The first thing we need to do is go to the llama 2 page and request a version from their own website https://ai.meta.com/llama/
Now it will ask for an email address, I recommend using a university or research email account to get the approval as quickly as possible:

Next, you will receive an email with installation instructions.
To get started, we first need to download the Llama 2 environment without the model. For this, we go to their GitHub and clone it:
https://github.com/facebookresearch/llama
Once downloaded, we can either install it on our machine or use a Docker Compose.
I will create a Docker Compose that you can use to install this AI:
- Create a folder named ‘app’ at the root of the project
- Now create another folder named ‘Dockerfile’ where we will add our custom environment configuration file.
Create a file called ‘container_python’ inside Dockerfile (Dockerfile/container_python) and add this content:
# syntax=docker/dockerfile:1 #FROM python:3.11.3 FROM python:3.8 #WORKDIR /app #-y is for when it gives an error of yes RUN apt-get update -y RUN apt install python3-pip -y RUN pip install --upgrade pip # Run a command to keep the container running CMD tail -f /dev/null
Now create a file at the root named docker-compose.yml
version: "3.1"
services:
  llama_ia_python:
      build:
        context: ./Dockerfile
        dockerfile: container_python
      restart: unless-stopped
      container_name: llama_ia_python
      working_dir: /app
      volumes:
        - ./app:/app
With this, our environment is now set up.

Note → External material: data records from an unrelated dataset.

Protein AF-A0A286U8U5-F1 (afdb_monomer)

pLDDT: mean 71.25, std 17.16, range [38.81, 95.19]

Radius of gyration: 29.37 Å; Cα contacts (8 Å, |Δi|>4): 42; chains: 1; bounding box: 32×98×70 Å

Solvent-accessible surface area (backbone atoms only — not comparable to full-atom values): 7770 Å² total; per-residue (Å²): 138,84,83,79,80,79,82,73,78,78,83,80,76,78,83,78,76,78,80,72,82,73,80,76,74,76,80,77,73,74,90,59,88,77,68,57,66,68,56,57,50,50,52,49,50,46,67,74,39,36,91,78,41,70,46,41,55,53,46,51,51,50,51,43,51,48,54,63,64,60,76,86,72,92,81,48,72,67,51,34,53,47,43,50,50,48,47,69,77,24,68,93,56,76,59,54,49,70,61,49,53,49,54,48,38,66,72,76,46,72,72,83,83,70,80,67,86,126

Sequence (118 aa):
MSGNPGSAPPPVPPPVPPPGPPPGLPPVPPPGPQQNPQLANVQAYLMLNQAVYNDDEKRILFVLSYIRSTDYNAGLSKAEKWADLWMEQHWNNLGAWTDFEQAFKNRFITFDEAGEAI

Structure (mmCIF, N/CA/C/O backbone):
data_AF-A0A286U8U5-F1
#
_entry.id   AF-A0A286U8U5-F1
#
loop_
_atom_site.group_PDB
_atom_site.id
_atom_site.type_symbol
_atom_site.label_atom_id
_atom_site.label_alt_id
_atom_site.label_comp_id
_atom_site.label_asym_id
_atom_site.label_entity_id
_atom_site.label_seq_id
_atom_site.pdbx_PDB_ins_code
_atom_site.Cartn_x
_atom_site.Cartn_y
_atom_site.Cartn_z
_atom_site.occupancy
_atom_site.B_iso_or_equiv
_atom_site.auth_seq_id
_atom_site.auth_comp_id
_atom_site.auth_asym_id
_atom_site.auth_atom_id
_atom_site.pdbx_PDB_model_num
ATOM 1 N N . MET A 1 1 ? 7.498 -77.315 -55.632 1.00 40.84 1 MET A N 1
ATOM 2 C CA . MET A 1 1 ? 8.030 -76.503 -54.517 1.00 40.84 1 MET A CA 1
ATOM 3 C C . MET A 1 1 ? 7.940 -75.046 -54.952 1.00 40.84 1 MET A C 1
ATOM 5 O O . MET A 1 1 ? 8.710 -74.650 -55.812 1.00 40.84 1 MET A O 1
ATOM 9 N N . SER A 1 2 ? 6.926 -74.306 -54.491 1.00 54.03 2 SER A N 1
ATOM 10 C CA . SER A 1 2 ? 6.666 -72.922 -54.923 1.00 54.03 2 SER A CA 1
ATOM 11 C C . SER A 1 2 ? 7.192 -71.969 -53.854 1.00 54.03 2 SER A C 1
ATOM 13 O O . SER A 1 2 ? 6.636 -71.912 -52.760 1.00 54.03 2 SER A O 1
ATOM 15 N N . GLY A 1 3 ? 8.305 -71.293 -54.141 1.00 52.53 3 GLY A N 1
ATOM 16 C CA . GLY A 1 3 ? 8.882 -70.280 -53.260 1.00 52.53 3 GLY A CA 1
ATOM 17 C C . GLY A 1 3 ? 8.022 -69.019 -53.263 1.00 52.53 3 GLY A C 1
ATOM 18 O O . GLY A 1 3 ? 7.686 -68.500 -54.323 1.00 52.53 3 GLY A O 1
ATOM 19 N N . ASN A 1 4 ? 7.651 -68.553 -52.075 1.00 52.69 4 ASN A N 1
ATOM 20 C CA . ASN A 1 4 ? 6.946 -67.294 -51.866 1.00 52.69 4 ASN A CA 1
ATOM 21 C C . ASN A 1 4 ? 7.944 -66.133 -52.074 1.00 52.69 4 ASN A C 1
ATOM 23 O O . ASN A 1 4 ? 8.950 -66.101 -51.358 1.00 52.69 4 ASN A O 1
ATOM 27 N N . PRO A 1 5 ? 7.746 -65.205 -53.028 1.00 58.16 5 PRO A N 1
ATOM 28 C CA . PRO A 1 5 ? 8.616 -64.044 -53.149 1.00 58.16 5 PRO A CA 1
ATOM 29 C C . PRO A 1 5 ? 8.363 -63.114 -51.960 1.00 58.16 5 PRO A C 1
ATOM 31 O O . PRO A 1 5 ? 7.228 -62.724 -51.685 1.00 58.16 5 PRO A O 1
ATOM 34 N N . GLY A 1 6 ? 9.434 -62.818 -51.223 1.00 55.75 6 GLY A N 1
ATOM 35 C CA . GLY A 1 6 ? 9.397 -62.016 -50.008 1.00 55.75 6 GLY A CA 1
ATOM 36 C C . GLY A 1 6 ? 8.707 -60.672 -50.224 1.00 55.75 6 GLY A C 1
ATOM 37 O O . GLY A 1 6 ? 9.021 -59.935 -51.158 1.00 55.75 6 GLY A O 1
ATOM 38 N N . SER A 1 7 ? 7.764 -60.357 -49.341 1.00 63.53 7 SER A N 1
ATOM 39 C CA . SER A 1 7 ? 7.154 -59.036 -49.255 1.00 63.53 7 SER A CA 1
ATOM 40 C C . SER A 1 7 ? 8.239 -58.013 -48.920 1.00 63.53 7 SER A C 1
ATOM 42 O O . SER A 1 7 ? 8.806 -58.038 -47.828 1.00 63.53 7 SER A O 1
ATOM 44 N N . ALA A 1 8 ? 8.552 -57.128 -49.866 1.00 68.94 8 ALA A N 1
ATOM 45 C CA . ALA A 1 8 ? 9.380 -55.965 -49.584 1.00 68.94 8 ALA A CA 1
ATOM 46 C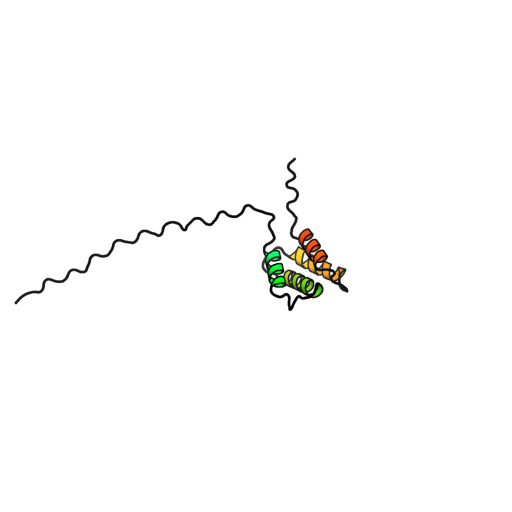 C . ALA A 1 8 ? 8.668 -55.080 -48.540 1.00 68.94 8 ALA A C 1
ATOM 48 O O . ALA A 1 8 ? 7.445 -54.915 -48.625 1.00 68.94 8 ALA A O 1
ATOM 49 N N . PRO A 1 9 ? 9.389 -54.522 -47.552 1.00 66.88 9 PRO A N 1
ATOM 50 C CA . PRO A 1 9 ? 8.796 -53.582 -46.613 1.00 66.88 9 PRO A CA 1
ATOM 51 C C . PRO A 1 9 ? 8.272 -52.347 -47.365 1.00 66.88 9 PRO A C 1
ATOM 53 O O . PRO A 1 9 ? 8.851 -51.958 -48.385 1.00 66.88 9 PRO A O 1
ATOM 56 N N . PRO A 1 10 ? 7.179 -51.726 -46.890 1.00 72.81 10 PRO A N 1
ATOM 57 C CA . PRO A 1 10 ? 6.645 -50.528 -47.516 1.00 72.81 10 PRO A CA 1
ATOM 58 C C . PRO A 1 10 ? 7.684 -49.395 -47.483 1.00 72.81 10 PRO A C 1
ATOM 60 O O . PRO A 1 10 ? 8.489 -49.321 -46.549 1.00 72.81 10 PRO A O 1
ATOM 63 N N . PRO A 1 11 ? 7.680 -48.503 -48.487 1.00 75.19 11 PRO A N 1
ATOM 64 C CA . PRO A 1 11 ? 8.574 -47.357 -48.509 1.00 75.19 11 PRO A CA 1
ATOM 65 C C . PRO A 1 11 ? 8.330 -46.471 -47.284 1.00 75.19 11 PRO A C 1
ATOM 67 O O . PRO A 1 11 ? 7.189 -46.210 -46.899 1.00 75.19 11 PRO A O 1
ATOM 70 N N . VAL A 1 12 ? 9.419 -46.006 -46.676 1.00 73.62 12 VAL A N 1
ATOM 71 C CA . VAL A 1 12 ? 9.366 -45.021 -45.591 1.00 73.62 12 VAL A CA 1
ATOM 72 C C . VAL A 1 12 ? 8.754 -43.722 -46.126 1.00 73.62 12 VAL A C 1
ATOM 74 O O . VAL A 1 12 ? 9.158 -43.267 -47.201 1.00 73.62 12 VAL A O 1
ATOM 77 N N . PRO A 1 13 ? 7.790 -43.111 -45.414 1.00 74.12 13 PRO A N 1
ATOM 78 C CA . PRO A 1 13 ? 7.258 -41.818 -45.810 1.00 74.12 13 PRO A CA 1
ATOM 79 C C . PRO A 1 13 ? 8.367 -40.755 -45.771 1.00 74.12 13 PRO A C 1
ATOM 81 O O . PRO A 1 13 ? 9.293 -40.856 -44.957 1.00 74.12 13 PRO A O 1
ATOM 84 N N . PRO A 1 14 ? 8.296 -39.736 -46.643 1.00 75.00 14 PRO A N 1
ATOM 85 C CA . PRO A 1 14 ? 9.266 -38.653 -46.639 1.00 75.00 14 PRO A CA 1
ATOM 86 C C . PRO A 1 14 ? 9.262 -37.926 -45.283 1.00 75.00 14 PRO A C 1
ATOM 88 O O . PRO A 1 14 ? 8.219 -37.860 -44.623 1.00 75.00 14 PRO A O 1
ATOM 91 N N . PRO A 1 15 ? 10.408 -37.367 -44.859 1.00 73.38 15 PRO A N 1
ATOM 92 C CA . PRO A 1 15 ? 10.480 -36.578 -43.639 1.00 73.38 15 PRO A CA 1
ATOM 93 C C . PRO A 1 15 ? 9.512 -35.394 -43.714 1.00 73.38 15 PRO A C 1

Now, we have to launch the container with the command:
docker compose up -d
This will leave the container running in the background, and we can execute our commands. I recommend accessing the console directly from Docker:
docker exec -it llama_ia_python bash
This will open the console for us.
The first thing we need to do is navigate to the llama repository:
cd llama-main
And run download.sh to download the necessary models.
./download.sh
Now it will ask for the installation URL, this URL is received from the email (“When asked for your unique custom URL, please insert the following:”), copy it and paste it.

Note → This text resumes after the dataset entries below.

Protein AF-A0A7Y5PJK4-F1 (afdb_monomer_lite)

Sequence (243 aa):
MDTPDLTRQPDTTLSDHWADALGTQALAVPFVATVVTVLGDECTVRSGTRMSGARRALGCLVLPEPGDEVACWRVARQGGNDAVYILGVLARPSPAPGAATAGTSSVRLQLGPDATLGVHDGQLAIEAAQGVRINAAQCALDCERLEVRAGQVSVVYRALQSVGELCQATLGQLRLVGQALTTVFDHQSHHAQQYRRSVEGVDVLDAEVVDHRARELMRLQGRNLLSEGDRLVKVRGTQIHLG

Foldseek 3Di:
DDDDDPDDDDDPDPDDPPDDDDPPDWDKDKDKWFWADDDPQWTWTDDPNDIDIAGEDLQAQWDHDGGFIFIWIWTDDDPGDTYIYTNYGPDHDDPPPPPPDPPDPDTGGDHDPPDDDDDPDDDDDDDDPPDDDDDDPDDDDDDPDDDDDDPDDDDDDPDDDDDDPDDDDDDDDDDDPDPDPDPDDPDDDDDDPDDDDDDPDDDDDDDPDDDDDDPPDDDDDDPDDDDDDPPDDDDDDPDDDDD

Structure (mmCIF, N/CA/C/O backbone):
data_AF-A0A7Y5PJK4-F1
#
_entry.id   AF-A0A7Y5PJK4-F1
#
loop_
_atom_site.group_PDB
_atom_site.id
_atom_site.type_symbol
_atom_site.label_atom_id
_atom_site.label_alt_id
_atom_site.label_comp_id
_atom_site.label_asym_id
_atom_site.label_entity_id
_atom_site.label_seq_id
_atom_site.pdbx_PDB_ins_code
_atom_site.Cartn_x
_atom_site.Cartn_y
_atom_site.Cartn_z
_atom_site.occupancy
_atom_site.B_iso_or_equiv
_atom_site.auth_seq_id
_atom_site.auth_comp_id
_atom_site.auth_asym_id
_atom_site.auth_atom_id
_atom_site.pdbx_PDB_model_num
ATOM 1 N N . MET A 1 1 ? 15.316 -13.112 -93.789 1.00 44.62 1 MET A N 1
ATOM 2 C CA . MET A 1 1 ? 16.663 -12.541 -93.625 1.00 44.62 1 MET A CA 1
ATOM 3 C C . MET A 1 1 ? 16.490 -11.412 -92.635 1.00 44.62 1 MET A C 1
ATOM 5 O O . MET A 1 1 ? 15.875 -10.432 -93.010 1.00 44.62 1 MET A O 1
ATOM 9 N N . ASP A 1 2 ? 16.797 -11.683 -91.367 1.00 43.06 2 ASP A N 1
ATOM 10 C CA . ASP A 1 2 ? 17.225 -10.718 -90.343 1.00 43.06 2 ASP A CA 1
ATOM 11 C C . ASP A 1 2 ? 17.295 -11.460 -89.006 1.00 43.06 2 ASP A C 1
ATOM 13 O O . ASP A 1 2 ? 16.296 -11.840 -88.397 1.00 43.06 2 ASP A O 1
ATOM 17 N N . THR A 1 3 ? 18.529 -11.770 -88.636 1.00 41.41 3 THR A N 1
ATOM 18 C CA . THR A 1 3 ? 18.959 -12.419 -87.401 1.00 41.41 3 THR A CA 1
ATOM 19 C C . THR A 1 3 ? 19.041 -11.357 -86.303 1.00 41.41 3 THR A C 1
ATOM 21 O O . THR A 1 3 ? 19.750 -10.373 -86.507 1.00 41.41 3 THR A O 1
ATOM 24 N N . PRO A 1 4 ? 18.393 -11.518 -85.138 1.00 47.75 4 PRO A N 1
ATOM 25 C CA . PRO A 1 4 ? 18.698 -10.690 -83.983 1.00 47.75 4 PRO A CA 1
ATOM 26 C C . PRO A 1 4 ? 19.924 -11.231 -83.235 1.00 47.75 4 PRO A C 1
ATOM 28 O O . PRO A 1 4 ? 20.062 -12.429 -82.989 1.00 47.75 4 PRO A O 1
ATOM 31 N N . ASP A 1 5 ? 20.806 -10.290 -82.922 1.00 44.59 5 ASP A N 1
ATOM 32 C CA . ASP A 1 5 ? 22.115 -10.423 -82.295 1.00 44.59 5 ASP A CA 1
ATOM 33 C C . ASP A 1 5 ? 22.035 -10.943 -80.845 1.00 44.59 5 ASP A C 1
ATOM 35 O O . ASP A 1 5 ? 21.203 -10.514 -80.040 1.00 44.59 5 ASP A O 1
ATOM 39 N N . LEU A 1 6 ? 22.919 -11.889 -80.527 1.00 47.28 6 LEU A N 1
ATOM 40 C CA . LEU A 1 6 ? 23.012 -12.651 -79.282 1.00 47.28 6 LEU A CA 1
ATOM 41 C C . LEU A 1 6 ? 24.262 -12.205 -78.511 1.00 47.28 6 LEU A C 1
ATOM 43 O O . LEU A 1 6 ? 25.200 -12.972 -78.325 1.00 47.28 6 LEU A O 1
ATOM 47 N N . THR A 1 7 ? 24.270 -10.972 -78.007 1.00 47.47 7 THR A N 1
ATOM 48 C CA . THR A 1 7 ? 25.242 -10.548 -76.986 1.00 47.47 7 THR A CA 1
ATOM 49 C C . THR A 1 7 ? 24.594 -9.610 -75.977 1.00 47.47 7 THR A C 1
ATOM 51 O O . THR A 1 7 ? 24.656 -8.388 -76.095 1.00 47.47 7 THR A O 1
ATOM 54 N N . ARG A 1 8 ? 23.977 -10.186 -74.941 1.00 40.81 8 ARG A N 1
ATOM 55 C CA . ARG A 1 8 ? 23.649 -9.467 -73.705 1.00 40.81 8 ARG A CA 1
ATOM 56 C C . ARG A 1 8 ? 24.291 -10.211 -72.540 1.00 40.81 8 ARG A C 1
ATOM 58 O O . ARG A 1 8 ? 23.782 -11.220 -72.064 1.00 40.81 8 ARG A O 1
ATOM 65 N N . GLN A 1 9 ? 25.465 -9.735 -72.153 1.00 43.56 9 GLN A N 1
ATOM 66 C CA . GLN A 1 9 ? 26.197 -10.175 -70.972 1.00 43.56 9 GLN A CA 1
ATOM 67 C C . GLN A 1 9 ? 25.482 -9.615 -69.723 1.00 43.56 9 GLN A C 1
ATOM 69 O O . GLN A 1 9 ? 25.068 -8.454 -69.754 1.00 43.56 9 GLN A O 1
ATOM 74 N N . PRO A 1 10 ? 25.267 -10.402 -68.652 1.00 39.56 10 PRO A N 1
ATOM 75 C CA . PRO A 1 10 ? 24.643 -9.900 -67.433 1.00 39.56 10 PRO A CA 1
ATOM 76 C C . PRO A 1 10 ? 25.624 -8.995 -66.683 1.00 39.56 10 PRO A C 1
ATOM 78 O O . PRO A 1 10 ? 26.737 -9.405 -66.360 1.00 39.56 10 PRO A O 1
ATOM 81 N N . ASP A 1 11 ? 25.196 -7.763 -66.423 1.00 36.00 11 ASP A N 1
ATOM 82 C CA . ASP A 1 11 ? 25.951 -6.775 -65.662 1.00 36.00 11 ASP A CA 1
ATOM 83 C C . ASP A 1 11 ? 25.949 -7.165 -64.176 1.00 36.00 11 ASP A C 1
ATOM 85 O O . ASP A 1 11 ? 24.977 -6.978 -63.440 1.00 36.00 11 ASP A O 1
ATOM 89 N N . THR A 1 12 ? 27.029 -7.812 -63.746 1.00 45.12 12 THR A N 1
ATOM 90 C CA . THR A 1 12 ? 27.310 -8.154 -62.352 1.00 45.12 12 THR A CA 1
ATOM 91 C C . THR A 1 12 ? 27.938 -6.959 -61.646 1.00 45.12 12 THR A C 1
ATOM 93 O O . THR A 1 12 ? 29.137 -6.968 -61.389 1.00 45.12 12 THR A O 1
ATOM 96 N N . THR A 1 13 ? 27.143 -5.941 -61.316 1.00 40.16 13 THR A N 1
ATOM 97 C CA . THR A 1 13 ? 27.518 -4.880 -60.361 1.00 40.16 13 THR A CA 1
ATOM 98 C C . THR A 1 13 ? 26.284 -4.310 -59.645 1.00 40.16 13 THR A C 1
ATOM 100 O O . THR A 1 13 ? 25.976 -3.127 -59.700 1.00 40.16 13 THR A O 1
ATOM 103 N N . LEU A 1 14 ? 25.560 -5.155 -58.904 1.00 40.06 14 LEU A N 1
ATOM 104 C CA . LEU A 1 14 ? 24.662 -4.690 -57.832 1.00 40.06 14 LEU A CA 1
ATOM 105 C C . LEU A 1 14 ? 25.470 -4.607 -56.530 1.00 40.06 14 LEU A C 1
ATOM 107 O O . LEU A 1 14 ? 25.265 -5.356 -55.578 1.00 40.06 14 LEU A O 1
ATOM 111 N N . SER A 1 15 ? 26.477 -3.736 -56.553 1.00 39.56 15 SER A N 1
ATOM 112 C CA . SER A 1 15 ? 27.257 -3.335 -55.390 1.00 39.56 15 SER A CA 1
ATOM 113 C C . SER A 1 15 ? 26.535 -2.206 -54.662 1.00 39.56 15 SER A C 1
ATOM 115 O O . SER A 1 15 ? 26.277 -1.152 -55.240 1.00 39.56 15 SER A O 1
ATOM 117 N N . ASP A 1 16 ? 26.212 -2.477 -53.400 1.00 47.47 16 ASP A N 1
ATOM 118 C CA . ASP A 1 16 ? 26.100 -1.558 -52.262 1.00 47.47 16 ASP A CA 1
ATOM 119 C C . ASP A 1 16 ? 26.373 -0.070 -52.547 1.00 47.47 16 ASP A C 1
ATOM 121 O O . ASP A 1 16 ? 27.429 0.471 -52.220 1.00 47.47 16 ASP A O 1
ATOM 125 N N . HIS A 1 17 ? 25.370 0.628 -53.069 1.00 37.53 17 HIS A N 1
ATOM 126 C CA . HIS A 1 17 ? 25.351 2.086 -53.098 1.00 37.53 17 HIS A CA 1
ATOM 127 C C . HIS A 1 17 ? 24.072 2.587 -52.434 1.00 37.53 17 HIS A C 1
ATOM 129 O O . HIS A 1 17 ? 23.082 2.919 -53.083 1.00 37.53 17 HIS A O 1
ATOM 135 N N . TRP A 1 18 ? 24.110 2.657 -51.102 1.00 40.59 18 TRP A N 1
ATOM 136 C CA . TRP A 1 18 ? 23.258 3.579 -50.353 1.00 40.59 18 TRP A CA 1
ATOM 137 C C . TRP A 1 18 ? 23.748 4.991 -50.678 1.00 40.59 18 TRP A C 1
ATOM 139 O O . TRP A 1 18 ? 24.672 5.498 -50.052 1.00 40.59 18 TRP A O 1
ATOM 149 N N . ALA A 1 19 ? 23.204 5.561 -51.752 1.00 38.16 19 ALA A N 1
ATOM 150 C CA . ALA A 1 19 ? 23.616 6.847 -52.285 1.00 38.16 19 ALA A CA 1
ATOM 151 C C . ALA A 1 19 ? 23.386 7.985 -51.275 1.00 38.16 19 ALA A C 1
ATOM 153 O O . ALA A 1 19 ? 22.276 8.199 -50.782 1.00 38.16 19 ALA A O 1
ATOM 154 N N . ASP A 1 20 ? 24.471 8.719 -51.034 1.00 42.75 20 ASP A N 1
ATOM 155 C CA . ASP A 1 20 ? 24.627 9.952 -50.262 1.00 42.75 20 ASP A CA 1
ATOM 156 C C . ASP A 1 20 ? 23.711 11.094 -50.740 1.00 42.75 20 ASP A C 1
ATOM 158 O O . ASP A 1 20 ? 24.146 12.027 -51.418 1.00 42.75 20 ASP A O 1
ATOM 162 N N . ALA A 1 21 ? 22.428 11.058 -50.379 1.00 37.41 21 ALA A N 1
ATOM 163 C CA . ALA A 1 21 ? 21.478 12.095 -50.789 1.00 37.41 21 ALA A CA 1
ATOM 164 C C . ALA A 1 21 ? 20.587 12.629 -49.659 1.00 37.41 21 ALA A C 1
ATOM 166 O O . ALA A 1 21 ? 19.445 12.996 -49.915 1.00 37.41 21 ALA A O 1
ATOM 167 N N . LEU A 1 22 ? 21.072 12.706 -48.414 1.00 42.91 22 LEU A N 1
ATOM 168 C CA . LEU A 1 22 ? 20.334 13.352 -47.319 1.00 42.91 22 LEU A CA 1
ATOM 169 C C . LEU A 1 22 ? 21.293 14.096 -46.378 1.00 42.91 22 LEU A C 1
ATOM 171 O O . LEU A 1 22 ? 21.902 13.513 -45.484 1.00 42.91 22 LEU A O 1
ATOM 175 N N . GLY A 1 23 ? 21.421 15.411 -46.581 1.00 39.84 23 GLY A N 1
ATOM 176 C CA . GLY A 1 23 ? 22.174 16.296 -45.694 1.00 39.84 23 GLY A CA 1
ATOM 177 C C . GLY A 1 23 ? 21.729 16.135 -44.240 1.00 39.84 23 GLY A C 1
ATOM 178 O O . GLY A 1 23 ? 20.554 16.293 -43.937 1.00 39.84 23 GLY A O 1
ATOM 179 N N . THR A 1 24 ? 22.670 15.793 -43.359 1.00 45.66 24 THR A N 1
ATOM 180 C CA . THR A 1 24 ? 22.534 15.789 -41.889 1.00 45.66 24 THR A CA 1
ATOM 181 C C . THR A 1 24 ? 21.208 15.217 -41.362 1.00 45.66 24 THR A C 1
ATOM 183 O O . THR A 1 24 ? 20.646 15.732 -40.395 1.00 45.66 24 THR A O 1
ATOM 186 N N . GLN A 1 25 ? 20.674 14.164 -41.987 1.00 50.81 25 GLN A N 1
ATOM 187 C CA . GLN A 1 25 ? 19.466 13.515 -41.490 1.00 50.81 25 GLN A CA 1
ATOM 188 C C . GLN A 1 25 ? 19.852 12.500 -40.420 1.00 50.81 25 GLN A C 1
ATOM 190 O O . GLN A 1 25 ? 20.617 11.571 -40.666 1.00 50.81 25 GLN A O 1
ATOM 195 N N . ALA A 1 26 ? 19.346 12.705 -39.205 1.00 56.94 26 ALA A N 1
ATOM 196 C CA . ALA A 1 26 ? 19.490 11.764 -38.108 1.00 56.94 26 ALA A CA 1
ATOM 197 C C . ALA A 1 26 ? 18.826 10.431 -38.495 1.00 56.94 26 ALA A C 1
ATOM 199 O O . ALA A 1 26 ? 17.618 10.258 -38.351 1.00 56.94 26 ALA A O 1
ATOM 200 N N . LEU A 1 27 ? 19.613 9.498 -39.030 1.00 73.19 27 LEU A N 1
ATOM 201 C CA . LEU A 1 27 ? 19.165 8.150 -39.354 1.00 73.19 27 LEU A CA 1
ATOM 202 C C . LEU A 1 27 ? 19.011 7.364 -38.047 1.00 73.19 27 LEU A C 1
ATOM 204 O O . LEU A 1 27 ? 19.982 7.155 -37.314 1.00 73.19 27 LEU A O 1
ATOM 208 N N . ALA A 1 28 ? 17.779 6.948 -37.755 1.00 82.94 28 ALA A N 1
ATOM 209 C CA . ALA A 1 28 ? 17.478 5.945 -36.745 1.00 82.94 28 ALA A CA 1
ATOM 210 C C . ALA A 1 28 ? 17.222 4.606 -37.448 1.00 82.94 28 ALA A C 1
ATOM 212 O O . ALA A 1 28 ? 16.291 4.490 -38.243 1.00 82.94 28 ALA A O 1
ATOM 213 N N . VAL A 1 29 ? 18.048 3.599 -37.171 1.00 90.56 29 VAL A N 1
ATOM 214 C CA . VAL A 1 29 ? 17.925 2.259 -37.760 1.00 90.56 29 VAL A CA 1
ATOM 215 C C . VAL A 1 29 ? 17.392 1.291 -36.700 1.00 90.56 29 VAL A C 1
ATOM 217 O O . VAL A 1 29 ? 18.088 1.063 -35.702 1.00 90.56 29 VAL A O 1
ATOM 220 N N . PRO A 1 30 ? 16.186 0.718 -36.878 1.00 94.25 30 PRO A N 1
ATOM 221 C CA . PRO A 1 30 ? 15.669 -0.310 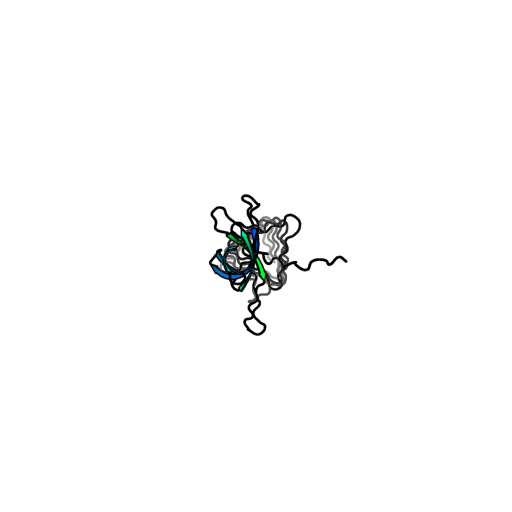-35.988 1.00 94.25 30 PRO A CA 1
ATOM 222 C C . PRO A 1 30 ? 16.346 -1.658 -36.243 1.00 94.25 30 PRO A C 1
ATOM 224 O O . PRO A 1 30 ? 16.591 -2.036 -37.387 1.00 94.25 30 PRO A O 1
ATOM 227 N N . PHE A 1 31 ? 16.627 -2.400 -35.177 1.00 94.75 31 PHE A N 1
ATOM 228 C CA . PHE A 1 31 ? 17.124 -3.772 -35.257 1.00 94.75 31 PHE A CA 1
ATOM 229 C C . PHE A 1 31 ? 16.791 -4.555 -33.983 1.00 94.75 31 PHE A C 1
ATOM 231 O O . PHE A 1 31 ? 16.506 -3.975 -32.936 1.00 94.75 31 PHE A O 1
ATOM 238 N N . VAL A 1 32 ? 16.845 -5.881 -34.078 1.00 96.88 32 VAL A N 1
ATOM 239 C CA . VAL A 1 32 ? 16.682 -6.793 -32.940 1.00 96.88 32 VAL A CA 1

It will now ask us which models we want to download, if we want all of them, press enter.
It will start downloading the models:

Once the models are downloaded, I recommend saving them separately. They are in the folders:

Since it only allows downloading for 24 hours and 5 times.
Once the models are downloaded, we can install llama:
pip install -e .
Now, to check if it works, we need to use this command:
torchrun --nproc_per_node 1 example_text_completion.py \
    --ckpt_dir llama-2-7b/ \
    --tokenizer_path tokenizer.model \
    --max_seq_len 128 --max_batch_size 4
*Note: If you use Docker, make sure it can access the GPU, otherwise this service will not work. If it doesn’t work with Docker Compose, you can try running it locally.